As described in admirable detail by Jeffrey Toobin in this week's New Yorker, it's a case your blogstress finds troubling all around. A coalition of academic institutions is fighting a law known as the Solomon Amendment that prohibits the disbursement of federal funds to any educational institution that denies, in any way, military recruiters the right to pitch graduating students through the usual campus job-placement programs and job fairs. The institutions in question had barred recruitment by any employers that discriminate against gay people (a most excellent policy), a category into which the military notoriously falls.

What troubles your cybertrix is the coalition's First-Amendment basis for its argument. It seems to her that the academic institutions are not being denied their right to speech; they're simply paying a price for their stance. Your Webwench fears that if the good guys (the academics) were to win, the teeth could be yanked out of Title IX, the law that forbids federal funding to any educational institution that fails to provide equal facilities for men and women students.

Here's Toobin:

Most observers regard the legal arguments of both sides in fair as at least plausible, but most of the current Justices would probably want to defer to the needs of the military. Roberts’s history suggests that he would do the same; the concept of judicial restraint means a reluctance to invalidate the actions of the other branches of government.

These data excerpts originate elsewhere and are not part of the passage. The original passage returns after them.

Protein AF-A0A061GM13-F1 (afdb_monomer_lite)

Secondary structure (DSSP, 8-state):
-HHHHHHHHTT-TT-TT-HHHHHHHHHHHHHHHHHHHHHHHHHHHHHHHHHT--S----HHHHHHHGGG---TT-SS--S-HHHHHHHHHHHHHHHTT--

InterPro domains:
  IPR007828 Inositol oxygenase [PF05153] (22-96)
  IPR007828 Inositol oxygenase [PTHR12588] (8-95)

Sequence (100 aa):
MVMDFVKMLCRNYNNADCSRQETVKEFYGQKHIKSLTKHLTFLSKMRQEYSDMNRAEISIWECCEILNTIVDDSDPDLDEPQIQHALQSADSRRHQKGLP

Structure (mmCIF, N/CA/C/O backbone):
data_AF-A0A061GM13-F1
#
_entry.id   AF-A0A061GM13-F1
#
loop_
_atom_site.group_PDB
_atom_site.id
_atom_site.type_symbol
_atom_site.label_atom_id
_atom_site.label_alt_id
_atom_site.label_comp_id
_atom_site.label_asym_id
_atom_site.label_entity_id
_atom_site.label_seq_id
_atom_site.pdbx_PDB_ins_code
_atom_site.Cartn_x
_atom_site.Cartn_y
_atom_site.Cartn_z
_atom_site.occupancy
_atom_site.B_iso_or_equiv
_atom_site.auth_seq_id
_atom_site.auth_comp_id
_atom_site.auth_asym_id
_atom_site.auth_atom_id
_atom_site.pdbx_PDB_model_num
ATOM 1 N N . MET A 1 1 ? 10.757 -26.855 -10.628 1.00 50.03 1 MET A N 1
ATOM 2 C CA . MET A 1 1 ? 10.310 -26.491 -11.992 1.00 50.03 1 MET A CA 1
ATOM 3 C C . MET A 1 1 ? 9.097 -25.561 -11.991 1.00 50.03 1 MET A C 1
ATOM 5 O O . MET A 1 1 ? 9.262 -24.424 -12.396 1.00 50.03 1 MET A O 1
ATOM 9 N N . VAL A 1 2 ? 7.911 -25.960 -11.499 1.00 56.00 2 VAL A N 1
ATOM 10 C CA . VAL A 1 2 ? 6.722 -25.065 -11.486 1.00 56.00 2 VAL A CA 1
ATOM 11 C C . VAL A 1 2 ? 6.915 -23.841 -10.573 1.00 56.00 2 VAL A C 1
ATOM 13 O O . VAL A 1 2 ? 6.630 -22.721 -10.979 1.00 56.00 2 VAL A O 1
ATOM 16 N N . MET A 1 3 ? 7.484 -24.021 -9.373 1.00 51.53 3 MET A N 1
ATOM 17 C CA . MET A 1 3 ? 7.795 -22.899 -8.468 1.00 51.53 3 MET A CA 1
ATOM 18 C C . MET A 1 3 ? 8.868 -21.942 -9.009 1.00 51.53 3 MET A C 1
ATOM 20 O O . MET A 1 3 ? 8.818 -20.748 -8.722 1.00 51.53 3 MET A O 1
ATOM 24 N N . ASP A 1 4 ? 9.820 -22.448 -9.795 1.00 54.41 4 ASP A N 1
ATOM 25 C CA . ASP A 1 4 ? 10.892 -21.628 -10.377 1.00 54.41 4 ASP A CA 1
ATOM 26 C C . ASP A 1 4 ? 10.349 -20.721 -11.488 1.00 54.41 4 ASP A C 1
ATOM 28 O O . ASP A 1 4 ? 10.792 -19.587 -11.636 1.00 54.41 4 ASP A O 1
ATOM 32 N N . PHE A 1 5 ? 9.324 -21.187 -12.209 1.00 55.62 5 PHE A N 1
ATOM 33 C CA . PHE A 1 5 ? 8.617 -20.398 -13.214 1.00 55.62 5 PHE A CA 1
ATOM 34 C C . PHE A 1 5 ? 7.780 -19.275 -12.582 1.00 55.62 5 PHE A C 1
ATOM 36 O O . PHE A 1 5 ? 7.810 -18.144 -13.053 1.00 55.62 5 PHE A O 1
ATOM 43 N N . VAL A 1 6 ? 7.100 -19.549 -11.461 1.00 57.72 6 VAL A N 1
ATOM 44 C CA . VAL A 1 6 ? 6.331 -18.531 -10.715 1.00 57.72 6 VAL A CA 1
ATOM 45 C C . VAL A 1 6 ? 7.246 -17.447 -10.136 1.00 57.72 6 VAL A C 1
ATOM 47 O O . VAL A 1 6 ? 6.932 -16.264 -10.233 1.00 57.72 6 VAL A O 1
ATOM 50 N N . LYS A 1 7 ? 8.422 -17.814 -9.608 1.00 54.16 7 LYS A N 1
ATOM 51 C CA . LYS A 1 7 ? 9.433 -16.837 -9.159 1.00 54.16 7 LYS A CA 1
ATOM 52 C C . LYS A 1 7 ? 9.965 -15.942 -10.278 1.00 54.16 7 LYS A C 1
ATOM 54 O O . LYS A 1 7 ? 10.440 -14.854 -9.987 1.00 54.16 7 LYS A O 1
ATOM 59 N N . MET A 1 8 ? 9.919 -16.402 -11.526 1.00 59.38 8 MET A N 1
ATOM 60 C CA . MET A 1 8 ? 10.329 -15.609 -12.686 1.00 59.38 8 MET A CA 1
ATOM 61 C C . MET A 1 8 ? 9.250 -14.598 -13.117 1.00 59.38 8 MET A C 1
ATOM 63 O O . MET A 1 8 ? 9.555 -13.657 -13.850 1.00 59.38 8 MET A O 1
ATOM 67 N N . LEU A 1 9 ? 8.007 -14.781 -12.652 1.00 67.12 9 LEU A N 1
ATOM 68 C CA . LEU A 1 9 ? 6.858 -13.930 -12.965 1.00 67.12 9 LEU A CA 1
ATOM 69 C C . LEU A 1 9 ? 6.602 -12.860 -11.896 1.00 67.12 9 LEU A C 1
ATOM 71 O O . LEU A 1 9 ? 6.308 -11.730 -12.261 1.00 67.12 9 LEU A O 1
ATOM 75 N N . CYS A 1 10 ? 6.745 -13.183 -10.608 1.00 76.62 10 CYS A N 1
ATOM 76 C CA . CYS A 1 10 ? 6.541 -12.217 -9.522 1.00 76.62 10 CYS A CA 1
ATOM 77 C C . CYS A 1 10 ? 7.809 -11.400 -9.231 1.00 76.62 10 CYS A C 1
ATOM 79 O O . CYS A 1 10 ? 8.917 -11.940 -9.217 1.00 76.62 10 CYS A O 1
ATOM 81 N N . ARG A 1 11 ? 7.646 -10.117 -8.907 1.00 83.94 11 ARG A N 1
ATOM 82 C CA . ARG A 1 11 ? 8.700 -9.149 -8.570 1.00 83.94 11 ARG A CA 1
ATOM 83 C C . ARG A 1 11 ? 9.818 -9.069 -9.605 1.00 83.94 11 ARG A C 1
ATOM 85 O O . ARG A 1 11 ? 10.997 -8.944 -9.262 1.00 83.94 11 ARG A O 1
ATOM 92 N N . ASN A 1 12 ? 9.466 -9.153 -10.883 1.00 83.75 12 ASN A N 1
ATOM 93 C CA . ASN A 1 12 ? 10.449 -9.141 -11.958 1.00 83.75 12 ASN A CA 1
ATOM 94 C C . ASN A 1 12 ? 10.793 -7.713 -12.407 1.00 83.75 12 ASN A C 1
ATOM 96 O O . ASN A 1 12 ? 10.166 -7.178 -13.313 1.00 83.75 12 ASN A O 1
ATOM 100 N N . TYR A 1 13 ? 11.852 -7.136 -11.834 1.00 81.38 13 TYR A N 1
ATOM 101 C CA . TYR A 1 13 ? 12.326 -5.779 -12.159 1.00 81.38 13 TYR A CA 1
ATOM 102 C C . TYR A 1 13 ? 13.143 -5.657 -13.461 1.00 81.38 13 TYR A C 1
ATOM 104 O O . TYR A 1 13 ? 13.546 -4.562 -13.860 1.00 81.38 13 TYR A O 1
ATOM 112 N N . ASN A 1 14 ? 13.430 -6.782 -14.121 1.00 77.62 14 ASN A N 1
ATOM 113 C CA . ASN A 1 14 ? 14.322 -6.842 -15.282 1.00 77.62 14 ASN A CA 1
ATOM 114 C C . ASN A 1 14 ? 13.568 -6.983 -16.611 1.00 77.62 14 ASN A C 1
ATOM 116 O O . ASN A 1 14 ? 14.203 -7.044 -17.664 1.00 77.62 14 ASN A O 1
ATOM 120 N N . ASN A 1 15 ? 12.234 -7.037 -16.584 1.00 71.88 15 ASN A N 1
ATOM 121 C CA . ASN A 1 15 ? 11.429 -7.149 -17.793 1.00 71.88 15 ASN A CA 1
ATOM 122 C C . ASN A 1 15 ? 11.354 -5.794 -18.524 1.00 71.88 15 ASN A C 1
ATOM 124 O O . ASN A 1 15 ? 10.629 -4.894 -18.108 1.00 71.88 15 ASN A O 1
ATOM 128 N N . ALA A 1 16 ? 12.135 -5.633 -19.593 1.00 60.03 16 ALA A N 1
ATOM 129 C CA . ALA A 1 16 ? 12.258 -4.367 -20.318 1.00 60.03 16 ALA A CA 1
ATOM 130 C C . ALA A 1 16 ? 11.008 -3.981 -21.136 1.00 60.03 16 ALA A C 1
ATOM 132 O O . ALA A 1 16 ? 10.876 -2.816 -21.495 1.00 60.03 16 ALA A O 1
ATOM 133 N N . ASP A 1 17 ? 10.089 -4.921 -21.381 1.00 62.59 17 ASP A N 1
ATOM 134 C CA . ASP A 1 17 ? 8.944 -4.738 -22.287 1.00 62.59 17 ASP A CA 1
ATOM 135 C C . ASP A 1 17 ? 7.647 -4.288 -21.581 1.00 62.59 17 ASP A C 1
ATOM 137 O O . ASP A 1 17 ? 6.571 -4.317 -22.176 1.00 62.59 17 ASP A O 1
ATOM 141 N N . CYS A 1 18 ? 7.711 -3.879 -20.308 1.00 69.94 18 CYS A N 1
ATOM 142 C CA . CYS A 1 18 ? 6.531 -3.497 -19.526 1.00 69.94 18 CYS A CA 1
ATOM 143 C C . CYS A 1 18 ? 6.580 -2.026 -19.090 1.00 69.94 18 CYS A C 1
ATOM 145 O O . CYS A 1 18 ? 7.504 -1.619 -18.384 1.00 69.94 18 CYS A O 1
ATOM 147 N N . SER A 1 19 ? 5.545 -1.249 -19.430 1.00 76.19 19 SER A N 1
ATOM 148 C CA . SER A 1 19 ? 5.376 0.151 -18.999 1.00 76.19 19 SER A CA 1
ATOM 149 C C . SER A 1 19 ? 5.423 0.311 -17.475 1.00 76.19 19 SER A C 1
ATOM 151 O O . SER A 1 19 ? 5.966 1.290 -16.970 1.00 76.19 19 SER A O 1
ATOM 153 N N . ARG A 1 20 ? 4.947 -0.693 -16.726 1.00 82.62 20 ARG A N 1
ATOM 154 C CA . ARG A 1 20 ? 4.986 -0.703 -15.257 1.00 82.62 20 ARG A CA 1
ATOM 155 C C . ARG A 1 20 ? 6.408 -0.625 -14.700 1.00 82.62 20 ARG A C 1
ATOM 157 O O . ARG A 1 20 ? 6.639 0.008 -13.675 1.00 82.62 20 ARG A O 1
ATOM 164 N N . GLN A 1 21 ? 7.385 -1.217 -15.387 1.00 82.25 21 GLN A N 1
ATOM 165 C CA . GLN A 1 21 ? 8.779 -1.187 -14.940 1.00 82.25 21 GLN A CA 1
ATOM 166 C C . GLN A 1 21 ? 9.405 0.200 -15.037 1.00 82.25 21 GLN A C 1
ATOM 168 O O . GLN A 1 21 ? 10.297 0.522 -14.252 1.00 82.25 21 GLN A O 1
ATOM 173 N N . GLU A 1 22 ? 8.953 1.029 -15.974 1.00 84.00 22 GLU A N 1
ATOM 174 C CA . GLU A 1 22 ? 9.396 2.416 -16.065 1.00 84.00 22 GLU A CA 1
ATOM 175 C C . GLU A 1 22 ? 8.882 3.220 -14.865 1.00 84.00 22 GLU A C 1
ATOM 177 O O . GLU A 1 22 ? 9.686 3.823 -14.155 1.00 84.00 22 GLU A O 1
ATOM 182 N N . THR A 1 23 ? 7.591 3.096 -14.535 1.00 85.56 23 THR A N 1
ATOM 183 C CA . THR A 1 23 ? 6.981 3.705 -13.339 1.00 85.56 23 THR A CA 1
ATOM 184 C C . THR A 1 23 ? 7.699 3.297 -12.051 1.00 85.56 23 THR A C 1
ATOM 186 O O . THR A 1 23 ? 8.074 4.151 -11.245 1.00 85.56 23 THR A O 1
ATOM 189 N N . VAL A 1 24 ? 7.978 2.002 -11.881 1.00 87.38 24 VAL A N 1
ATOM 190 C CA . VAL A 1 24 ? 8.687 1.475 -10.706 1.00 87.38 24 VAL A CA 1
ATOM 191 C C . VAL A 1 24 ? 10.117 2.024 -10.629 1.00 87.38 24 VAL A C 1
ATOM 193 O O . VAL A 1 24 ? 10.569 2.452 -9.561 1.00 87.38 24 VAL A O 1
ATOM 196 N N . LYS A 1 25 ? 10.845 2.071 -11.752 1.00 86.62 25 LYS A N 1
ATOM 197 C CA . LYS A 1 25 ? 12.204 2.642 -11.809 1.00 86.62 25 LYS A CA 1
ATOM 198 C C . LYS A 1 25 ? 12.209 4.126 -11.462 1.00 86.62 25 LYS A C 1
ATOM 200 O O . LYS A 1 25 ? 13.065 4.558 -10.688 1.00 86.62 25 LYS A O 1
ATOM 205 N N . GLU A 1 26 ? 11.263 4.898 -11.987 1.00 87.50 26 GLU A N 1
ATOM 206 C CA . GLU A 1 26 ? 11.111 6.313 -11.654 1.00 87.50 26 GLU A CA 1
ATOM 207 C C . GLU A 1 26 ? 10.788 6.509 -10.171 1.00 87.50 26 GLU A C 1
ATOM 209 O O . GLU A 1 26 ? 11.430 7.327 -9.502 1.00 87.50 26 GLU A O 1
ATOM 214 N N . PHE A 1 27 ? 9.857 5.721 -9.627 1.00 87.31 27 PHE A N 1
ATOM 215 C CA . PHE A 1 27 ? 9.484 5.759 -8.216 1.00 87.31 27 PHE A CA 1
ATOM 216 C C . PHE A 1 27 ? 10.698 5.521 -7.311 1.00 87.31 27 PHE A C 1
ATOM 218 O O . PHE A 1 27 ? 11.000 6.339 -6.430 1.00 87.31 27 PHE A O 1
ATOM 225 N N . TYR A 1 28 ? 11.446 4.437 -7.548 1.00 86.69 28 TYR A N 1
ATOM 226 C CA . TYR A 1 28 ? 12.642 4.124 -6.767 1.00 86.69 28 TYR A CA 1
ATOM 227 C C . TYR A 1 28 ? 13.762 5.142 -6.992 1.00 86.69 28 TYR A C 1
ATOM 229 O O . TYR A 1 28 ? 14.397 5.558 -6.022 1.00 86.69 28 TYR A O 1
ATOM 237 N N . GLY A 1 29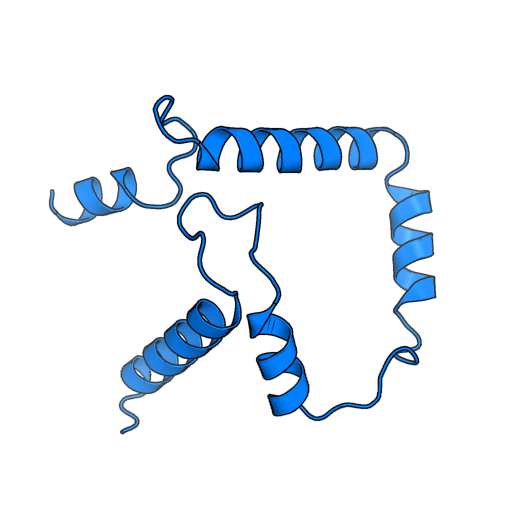 ? 13.969 5.626 -8.219 1.00 86.06 29 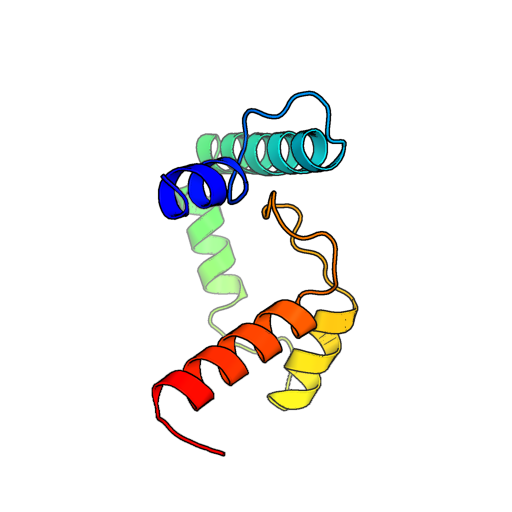GLY A N 1
ATOM 238 C CA . GLY A 1 29 ? 14.938 6.682 -8.521 1.00 86.06 29 GLY A CA 1
ATOM 239 C C . GLY A 1 29 ? 14.670 7.957 -7.717 1.00 86.06 29 GLY A C 1
ATOM 240 O O . GLY A 1 29 ? 15.558 8.464 -7.024 1.00 86.06 29 GLY A O 1
ATOM 241 N N . GLN A 1 30 ? 13.422 8.432 -7.708 1.00 84.31 30 GLN A N 1
ATOM 242 C CA . GLN A 1 30 ? 13.019 9.589 -6.908 1.00 84.31 30 GLN A CA 1
ATOM 243 C C . GLN A 1 30 ? 13.213 9.355 -5.406 1.00 84.31 30 GLN A C 1
ATOM 245 O O . GLN A 1 30 ? 13.674 10.254 -4.694 1.00 84.31 30 GLN A O 1
ATOM 250 N N . LYS A 1 31 ? 12.860 8.168 -4.900 1.00 80.69 31 LYS A N 1
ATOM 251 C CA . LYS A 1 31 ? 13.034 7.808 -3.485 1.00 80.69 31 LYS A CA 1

The "other branch of government" referred to here is Congress; it passed the Solomon Amendment by a wide margin.

While your blogstress does not wish to see a gay rights victory come at the expense of female college students, neither does she find solace in the specter of a justice who bows to the executive and legislative branches, both of which have lately seized powers never intended for them.